*WHAT IS BEING ASKED*
Once you find the line containing "ATOM 180 N N" in the data below, copy it and each following line exactly, up to and including the line containing "ATOM 190 C C", and nothing else.

----------------

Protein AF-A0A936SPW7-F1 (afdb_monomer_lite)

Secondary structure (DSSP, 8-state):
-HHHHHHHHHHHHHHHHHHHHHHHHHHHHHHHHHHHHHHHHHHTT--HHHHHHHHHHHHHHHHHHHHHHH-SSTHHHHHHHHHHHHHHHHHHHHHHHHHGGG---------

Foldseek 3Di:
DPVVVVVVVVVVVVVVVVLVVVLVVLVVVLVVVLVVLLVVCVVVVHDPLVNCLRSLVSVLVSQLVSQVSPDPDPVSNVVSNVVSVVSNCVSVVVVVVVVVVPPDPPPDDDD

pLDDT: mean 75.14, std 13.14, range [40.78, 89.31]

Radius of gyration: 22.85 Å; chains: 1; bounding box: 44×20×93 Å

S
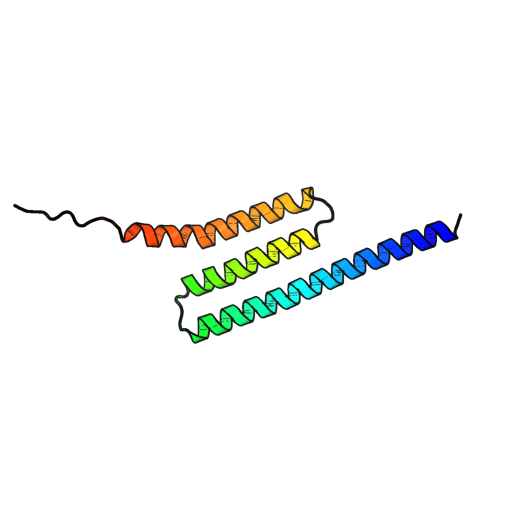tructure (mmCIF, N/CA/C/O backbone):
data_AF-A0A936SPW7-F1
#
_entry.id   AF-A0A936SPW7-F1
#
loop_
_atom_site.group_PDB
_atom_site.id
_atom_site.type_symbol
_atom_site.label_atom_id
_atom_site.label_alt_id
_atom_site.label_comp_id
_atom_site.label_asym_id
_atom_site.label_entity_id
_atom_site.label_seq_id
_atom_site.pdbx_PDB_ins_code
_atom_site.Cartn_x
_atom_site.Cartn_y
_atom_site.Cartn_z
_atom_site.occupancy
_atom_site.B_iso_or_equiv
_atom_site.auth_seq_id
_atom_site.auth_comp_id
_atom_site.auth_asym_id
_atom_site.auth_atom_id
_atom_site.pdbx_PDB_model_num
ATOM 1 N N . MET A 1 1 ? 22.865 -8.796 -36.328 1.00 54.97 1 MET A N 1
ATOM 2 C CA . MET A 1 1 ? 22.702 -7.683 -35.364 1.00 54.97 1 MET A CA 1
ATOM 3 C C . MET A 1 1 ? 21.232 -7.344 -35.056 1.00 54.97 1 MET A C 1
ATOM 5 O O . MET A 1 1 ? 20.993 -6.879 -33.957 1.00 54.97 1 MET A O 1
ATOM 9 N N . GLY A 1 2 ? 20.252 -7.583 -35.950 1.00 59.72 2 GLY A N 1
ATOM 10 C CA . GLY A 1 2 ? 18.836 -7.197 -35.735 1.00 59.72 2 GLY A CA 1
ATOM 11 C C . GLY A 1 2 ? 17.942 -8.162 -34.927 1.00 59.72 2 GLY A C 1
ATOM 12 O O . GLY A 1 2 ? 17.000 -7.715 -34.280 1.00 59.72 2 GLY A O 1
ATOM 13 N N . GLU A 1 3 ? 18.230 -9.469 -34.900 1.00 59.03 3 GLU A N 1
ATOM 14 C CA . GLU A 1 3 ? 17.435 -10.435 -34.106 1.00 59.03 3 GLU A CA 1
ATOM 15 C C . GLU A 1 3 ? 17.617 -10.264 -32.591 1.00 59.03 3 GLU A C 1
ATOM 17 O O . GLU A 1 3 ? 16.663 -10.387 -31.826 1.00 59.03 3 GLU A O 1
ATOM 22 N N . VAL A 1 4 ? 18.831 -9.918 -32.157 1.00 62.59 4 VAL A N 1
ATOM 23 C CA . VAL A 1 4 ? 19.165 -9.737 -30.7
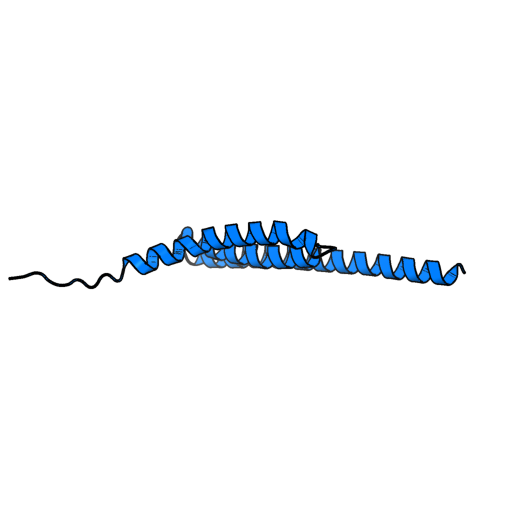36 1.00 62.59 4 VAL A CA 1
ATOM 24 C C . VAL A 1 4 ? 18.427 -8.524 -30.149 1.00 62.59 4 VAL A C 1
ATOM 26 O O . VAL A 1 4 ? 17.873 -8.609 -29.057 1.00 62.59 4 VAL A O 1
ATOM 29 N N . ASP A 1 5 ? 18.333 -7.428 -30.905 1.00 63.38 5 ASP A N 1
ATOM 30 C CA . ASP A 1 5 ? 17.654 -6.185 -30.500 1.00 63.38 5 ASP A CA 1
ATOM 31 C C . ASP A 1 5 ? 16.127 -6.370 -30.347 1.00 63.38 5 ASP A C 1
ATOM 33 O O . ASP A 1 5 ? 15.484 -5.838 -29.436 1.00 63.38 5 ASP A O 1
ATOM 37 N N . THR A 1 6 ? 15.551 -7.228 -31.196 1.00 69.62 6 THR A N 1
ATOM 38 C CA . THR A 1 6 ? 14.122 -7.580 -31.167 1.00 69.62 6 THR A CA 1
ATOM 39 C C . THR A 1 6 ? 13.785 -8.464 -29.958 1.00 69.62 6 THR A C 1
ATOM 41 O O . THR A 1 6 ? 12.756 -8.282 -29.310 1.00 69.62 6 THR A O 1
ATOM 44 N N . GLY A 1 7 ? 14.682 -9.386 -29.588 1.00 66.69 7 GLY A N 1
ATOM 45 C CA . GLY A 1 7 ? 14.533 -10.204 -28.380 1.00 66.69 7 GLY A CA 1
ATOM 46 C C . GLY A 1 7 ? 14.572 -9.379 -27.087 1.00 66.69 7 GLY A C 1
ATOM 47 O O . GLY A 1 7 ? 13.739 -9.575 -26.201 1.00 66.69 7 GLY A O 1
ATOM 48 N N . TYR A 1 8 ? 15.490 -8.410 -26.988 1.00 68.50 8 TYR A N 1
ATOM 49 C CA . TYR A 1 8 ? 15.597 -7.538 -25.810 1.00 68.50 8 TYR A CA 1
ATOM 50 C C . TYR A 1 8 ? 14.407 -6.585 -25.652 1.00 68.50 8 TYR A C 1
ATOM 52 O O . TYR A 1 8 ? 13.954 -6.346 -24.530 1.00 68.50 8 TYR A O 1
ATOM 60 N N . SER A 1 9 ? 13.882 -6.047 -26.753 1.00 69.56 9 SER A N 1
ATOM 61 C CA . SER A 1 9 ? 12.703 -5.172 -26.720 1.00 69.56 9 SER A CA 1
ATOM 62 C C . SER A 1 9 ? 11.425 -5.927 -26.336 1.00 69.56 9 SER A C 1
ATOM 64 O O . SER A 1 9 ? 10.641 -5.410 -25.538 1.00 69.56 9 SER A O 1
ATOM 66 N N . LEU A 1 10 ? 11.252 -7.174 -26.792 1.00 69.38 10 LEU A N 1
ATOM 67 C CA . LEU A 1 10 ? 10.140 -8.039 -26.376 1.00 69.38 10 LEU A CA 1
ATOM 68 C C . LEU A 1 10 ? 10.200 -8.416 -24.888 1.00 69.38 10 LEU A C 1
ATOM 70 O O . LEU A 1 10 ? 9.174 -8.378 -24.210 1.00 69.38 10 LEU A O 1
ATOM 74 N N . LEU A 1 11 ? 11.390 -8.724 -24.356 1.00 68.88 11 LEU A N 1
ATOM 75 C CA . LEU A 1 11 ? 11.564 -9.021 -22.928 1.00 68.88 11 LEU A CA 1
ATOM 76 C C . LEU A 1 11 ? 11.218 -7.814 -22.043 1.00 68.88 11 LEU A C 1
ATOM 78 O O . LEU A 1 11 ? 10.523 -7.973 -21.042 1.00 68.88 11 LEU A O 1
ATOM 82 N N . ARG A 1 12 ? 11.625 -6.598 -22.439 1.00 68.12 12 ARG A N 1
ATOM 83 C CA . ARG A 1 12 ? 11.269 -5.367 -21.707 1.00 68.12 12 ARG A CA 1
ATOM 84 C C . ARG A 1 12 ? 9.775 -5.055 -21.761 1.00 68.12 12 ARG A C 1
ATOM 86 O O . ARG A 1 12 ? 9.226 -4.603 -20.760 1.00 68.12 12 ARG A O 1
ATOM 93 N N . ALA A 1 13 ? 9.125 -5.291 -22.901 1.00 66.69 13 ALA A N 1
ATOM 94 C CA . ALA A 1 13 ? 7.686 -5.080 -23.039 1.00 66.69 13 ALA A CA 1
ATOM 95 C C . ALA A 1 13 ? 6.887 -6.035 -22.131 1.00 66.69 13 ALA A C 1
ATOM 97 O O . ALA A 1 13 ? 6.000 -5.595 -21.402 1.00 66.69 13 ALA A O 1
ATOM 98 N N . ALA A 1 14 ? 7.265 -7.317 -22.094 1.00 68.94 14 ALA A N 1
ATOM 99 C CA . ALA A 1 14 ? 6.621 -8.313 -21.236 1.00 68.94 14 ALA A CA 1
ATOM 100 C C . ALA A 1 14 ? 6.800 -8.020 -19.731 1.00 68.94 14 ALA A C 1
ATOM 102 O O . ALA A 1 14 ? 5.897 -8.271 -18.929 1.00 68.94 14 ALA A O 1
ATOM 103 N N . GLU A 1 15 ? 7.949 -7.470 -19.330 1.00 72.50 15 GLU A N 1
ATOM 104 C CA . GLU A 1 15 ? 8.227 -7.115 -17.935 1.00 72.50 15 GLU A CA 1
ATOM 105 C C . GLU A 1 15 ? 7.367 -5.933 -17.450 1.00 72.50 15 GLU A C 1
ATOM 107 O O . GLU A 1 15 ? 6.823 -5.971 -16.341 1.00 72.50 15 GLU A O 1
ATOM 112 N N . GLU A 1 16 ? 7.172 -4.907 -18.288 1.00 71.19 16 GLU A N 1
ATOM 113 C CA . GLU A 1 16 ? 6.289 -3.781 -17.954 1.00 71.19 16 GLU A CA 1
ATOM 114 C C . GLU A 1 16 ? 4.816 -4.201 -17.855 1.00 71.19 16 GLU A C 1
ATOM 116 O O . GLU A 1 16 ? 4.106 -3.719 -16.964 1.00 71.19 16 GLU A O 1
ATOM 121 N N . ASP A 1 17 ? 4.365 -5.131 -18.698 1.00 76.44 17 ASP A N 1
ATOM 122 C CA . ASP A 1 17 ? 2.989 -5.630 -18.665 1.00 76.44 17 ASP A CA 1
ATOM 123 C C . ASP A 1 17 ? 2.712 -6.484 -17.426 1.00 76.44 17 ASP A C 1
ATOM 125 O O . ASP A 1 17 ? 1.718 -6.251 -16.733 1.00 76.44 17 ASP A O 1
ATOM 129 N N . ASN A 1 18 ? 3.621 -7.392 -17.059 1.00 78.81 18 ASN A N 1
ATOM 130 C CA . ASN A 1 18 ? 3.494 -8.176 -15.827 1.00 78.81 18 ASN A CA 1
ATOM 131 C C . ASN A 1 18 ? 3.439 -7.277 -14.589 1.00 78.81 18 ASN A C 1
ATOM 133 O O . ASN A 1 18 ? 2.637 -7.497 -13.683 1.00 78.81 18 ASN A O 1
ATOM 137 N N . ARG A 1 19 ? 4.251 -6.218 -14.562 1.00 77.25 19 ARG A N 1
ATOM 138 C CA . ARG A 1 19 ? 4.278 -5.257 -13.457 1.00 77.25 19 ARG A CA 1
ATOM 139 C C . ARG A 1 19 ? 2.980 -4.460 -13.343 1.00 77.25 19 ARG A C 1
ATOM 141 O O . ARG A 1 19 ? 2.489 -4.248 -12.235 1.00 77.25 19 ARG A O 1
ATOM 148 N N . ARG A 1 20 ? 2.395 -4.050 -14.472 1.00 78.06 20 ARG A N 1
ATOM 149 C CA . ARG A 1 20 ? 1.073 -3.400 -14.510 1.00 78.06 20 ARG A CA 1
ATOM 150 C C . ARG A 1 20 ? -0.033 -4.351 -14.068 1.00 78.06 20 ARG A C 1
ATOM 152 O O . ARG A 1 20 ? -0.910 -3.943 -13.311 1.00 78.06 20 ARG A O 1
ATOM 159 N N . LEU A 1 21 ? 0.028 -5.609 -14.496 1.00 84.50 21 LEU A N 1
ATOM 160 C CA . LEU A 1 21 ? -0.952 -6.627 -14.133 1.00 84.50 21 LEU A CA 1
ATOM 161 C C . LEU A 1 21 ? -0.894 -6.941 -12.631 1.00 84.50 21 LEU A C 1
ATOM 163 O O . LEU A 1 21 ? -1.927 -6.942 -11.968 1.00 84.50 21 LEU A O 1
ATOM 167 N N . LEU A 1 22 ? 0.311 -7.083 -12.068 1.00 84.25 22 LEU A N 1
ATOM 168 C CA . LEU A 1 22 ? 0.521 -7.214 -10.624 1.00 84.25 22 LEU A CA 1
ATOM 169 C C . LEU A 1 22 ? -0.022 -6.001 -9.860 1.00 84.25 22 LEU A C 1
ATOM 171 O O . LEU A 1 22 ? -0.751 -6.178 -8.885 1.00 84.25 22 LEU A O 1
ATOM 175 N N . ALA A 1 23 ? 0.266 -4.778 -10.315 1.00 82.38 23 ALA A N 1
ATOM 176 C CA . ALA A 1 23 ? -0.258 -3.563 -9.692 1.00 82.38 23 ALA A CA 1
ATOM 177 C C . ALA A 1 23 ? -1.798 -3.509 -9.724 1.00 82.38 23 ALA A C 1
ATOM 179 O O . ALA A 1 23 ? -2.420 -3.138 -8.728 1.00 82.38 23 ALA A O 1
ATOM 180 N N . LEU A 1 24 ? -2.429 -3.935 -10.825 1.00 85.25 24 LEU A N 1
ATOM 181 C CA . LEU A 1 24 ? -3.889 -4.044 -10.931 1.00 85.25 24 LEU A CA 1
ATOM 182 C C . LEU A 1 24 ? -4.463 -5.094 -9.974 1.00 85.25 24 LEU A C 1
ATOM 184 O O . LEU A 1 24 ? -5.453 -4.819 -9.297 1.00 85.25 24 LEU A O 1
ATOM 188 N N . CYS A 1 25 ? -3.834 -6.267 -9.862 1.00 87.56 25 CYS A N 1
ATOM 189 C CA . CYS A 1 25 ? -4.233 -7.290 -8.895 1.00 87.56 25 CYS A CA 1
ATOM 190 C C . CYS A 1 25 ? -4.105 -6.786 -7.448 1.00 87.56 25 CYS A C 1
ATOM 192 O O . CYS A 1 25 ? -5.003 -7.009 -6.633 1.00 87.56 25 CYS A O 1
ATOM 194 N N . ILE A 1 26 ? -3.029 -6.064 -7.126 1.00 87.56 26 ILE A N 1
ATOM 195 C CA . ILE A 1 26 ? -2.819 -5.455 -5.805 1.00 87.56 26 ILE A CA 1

----------------

*ANSWER SPACE*
ATOM 180 N N . LEU A 1 24 ? -2.429 -3.935 -10.825 1.00 85.25 24 LEU A N 1
ATOM 181 C CA . LEU A 1 24 ? -3.889 -4.044 -10.931 1.00 85.25 24 LEU A CA 1
ATOM 182 C C . LEU A 1 24 ? -4.463 -5.094 -9.974 1.00 85.25 24 LEU A C 1
ATOM 184 O O . LEU A 1 24 ? -5.453 -4.819 -9.297 1.00 85.25 24 LEU A O 1
ATOM 188 N N . CYS A 1 25 ? -3.834 -6.267 -9.862 1.00 87.56 25 CYS A N 1
ATOM 189 C CA . CYS A 1 25 ? -4.233 -7.290 -8.895 1.00 87.56 25 CYS A CA 1
ATOM 190 C C . CYS A 1 25 ? -4.105 -6.786 -7.448 1.00 87.56 25 CYS A C 1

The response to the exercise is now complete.